**Records drawn from a dataset:**

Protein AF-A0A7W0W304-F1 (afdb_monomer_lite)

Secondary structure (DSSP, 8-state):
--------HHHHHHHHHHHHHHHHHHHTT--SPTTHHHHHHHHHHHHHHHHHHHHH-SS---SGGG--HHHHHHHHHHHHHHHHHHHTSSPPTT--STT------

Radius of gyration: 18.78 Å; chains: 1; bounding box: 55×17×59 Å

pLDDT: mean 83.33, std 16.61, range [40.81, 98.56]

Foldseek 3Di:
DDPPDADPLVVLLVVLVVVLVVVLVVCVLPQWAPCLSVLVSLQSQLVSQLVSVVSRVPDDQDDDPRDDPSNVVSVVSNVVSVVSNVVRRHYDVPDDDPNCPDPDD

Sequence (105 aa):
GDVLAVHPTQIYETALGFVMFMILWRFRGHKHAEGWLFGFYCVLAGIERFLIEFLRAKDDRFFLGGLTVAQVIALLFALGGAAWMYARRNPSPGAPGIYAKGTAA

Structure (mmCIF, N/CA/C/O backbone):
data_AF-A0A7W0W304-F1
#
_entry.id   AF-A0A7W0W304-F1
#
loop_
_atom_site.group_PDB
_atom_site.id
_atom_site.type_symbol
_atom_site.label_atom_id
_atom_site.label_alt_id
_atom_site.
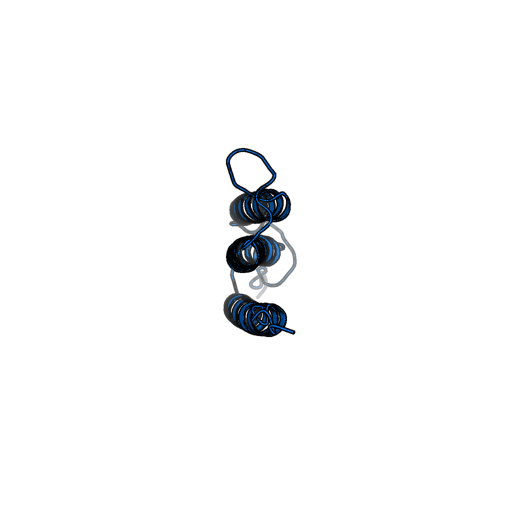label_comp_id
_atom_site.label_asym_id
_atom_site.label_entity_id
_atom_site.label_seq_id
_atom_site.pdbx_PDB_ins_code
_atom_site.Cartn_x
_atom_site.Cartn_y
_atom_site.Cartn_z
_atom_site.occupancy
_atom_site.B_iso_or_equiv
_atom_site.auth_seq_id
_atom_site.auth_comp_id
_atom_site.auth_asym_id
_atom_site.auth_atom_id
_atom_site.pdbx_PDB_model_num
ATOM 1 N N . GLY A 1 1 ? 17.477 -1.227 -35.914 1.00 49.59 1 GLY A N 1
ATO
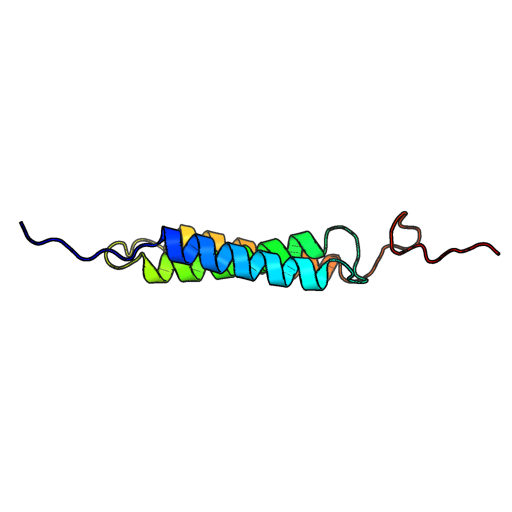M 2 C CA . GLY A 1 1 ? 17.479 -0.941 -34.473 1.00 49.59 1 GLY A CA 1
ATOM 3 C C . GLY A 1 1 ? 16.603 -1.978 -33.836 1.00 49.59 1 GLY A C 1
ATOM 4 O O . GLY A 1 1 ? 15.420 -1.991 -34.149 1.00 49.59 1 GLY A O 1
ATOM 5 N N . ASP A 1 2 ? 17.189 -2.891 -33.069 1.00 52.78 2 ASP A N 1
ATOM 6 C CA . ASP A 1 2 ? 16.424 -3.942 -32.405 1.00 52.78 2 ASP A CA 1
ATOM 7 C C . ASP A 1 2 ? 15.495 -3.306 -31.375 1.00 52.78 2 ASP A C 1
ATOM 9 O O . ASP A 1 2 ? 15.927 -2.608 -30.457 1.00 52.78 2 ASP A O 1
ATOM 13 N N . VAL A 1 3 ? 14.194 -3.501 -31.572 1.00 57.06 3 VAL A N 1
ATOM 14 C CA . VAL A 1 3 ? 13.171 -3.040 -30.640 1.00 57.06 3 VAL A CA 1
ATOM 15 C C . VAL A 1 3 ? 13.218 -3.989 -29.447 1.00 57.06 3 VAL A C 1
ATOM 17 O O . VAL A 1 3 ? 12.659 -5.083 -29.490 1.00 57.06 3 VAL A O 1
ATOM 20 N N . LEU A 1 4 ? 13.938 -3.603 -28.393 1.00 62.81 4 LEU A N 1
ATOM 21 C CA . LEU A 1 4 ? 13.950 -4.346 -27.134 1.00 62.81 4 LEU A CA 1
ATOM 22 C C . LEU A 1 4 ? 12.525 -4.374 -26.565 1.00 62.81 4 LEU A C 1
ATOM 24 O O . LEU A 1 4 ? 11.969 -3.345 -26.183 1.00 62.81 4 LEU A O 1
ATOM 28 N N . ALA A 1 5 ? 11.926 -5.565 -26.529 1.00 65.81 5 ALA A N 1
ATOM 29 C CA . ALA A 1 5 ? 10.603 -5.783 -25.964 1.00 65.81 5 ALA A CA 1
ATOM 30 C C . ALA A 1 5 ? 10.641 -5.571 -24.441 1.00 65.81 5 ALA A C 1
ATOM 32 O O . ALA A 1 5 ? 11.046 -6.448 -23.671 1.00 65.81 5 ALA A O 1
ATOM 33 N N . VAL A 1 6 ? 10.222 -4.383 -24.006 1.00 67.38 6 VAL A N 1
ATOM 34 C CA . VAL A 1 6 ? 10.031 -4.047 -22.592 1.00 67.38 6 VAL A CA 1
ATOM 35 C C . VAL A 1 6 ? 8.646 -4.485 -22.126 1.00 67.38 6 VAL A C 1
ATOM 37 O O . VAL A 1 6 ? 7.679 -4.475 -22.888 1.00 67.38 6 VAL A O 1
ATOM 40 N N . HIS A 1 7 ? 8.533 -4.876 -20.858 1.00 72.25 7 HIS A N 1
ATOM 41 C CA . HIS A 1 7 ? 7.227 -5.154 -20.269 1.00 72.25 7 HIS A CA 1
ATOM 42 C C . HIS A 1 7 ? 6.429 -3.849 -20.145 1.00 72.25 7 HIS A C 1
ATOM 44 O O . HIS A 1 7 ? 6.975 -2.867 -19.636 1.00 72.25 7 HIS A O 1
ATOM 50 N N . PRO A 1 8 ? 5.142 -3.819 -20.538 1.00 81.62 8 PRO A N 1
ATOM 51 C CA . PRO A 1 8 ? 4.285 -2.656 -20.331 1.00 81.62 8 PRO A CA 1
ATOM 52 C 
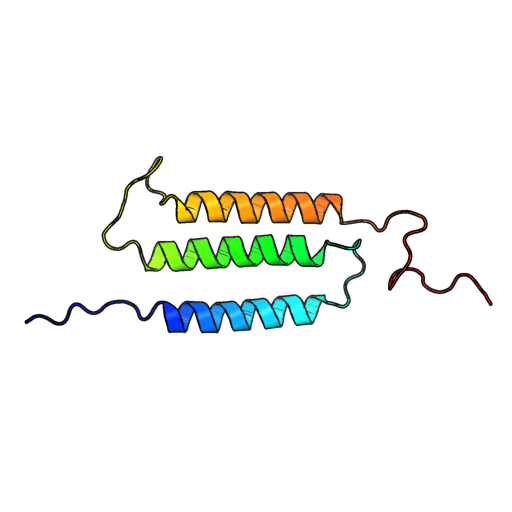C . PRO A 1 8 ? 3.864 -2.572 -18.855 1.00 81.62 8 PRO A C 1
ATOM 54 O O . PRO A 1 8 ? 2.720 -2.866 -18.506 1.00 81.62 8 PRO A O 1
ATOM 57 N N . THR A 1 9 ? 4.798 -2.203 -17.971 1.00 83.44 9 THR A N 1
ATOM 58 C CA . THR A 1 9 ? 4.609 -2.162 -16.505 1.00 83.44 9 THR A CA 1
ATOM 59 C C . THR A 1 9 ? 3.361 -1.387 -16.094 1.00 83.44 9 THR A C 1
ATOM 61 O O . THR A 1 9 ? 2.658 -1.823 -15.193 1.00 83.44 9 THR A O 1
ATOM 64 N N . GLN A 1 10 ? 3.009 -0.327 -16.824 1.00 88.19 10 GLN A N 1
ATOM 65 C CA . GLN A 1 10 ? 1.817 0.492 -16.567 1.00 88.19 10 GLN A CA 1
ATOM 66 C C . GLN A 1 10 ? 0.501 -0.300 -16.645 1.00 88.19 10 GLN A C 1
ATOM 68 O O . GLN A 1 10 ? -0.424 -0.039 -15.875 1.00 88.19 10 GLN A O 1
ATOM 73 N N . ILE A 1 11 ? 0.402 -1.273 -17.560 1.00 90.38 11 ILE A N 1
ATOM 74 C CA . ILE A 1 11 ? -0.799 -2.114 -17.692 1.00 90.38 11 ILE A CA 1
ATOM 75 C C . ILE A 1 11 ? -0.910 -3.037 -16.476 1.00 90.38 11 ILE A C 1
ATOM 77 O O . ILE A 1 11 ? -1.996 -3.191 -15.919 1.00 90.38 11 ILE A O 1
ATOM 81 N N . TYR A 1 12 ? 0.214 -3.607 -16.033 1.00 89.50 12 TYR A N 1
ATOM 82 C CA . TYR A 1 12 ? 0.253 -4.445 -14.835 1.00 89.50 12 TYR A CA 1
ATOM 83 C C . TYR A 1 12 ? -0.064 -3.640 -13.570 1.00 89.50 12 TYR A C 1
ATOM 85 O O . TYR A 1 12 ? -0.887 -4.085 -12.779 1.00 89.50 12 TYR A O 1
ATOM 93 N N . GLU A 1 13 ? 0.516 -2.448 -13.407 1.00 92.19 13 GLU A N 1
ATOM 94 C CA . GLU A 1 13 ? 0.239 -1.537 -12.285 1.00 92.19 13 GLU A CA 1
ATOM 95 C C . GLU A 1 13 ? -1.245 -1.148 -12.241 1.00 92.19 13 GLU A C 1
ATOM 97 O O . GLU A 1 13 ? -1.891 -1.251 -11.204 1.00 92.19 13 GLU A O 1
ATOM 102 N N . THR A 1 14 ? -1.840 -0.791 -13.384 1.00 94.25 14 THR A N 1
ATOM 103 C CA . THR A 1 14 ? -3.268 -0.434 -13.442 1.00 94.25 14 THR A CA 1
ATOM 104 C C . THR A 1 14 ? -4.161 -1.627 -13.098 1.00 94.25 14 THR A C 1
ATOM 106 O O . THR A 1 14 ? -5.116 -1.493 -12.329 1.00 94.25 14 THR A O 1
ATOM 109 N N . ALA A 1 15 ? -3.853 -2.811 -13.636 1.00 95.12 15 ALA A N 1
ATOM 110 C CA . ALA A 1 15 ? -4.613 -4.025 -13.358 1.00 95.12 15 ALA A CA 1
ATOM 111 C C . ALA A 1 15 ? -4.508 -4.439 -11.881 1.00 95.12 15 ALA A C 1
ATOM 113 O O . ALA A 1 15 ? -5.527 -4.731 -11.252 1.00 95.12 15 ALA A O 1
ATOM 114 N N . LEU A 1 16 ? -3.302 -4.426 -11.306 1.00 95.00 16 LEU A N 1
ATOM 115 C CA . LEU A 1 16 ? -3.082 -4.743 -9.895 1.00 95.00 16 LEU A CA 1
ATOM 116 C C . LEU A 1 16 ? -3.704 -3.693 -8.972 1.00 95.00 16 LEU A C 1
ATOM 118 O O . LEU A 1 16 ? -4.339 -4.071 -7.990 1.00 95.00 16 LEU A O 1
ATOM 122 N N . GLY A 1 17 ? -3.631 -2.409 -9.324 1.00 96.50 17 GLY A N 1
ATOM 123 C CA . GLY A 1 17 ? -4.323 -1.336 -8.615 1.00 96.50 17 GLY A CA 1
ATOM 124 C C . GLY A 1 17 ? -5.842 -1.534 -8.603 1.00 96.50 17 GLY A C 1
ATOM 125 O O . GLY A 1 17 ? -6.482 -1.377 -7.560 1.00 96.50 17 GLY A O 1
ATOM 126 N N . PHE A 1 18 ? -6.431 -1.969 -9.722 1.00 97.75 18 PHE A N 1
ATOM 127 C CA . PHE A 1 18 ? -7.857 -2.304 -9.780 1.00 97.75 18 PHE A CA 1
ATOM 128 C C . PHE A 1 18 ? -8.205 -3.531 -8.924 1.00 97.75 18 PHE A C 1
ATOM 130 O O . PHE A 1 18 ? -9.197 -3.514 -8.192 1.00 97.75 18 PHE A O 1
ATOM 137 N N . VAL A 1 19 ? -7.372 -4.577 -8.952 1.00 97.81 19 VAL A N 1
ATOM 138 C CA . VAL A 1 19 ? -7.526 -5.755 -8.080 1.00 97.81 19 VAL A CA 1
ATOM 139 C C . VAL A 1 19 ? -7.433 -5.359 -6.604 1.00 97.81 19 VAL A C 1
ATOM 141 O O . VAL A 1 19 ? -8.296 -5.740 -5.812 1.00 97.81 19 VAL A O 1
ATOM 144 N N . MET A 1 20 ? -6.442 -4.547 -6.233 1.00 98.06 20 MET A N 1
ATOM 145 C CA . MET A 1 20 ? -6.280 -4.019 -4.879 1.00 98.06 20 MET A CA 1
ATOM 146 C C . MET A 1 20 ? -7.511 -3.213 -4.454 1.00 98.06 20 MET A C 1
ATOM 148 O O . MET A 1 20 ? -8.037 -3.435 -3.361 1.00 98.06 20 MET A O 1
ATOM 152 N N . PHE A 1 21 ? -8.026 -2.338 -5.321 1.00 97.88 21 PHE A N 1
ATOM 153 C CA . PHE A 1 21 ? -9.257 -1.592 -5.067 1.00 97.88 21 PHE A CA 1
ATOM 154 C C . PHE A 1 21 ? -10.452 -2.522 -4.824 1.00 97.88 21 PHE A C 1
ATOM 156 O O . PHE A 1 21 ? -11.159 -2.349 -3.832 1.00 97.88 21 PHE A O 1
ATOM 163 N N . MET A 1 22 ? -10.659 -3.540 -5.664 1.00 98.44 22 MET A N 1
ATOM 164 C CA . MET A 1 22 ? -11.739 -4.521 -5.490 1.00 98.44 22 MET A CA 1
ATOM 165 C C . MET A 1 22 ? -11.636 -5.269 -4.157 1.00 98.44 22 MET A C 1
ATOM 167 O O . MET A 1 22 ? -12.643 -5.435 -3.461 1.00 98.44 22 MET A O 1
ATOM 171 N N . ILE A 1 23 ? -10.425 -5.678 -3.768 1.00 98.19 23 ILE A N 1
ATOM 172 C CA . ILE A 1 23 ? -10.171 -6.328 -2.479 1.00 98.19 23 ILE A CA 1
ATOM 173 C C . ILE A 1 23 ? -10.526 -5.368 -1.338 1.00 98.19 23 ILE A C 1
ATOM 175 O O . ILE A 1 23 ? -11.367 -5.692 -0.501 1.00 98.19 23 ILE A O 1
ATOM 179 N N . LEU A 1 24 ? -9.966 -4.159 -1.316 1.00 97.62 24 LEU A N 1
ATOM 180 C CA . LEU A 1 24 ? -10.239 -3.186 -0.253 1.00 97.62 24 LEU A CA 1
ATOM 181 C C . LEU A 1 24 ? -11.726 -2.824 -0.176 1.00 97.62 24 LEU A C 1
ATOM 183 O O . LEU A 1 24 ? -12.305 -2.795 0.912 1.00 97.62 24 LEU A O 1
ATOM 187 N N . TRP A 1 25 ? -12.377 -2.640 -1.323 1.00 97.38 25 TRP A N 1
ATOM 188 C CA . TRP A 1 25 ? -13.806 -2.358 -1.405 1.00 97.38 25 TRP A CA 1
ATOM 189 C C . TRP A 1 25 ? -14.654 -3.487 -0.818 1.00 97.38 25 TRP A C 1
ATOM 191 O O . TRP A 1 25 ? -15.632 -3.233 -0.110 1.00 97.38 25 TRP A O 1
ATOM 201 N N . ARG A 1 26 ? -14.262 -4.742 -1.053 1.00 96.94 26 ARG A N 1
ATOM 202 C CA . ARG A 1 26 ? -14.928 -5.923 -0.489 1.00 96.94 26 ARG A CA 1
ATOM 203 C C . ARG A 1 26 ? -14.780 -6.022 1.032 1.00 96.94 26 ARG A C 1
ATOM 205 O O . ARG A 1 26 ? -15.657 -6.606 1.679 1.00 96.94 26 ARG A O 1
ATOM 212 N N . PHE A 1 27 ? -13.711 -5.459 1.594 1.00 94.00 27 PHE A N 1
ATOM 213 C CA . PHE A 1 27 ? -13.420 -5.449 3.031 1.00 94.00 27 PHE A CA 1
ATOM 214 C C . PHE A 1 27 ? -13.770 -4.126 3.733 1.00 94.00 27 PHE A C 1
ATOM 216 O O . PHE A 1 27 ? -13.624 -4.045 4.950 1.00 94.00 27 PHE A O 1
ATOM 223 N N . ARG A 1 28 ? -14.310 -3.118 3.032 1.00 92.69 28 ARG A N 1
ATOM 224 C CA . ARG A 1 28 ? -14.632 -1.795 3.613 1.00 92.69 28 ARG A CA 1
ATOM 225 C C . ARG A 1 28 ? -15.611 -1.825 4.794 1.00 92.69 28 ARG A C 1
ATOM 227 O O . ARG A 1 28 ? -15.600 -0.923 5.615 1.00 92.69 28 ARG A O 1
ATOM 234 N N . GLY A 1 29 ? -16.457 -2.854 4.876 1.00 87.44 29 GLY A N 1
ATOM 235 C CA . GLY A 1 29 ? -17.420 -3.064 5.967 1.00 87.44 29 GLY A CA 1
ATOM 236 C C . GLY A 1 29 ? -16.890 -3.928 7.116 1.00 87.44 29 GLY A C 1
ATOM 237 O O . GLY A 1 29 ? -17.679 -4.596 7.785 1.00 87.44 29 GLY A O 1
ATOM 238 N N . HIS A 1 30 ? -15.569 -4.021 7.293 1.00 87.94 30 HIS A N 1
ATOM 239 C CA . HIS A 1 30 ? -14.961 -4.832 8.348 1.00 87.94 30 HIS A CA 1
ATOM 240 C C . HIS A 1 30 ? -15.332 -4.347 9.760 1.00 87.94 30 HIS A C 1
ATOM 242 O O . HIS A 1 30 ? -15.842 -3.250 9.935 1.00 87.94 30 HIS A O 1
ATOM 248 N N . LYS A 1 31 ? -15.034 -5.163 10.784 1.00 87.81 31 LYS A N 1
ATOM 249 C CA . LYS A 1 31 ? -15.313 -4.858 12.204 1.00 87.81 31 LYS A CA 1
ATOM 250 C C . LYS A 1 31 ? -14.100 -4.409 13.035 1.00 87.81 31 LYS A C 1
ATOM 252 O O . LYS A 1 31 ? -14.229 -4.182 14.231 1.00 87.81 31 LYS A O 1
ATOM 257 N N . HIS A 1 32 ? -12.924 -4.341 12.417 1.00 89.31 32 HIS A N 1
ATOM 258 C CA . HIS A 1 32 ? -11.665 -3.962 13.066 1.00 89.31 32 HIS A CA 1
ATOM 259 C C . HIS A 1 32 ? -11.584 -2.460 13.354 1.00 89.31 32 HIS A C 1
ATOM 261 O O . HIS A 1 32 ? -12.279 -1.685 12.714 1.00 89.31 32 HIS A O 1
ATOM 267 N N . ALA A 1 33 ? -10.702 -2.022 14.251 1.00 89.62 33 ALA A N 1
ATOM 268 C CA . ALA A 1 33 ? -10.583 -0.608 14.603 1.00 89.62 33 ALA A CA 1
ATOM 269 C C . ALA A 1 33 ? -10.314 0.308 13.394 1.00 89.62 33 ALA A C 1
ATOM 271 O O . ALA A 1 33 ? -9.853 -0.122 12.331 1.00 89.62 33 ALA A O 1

**Required action:**
Your answer must consist solely of the lines above between the line holding "ATOM 128 C C" and the line holding "ATOM 139 C C", inclusive, copied exactly.

**Solution to this problem:**
ATOM 128 C C . PHE A 1 18 ? -8.205 -3.531 -8.924 1.00 97.75 18 PHE A C 1
ATOM 130 O O . PHE A 1 18 ? -9.197 -3.514 -8.192 1.00 97.75 18 PHE A O 1
ATOM 137 N N . VAL A 1 19 ? -7.372 -4.577 -8.952 1.00 97.81 19 VAL A N 1
ATOM 138 C CA . VAL A 1 19 ? -7.526 -5.755 -8.080 1.00 97.81 19 VAL A CA 1
ATOM 139 C C . VAL A 1 19 ? -7.433 -5.359 -6.604 1.00 97.81 19 VAL A C 1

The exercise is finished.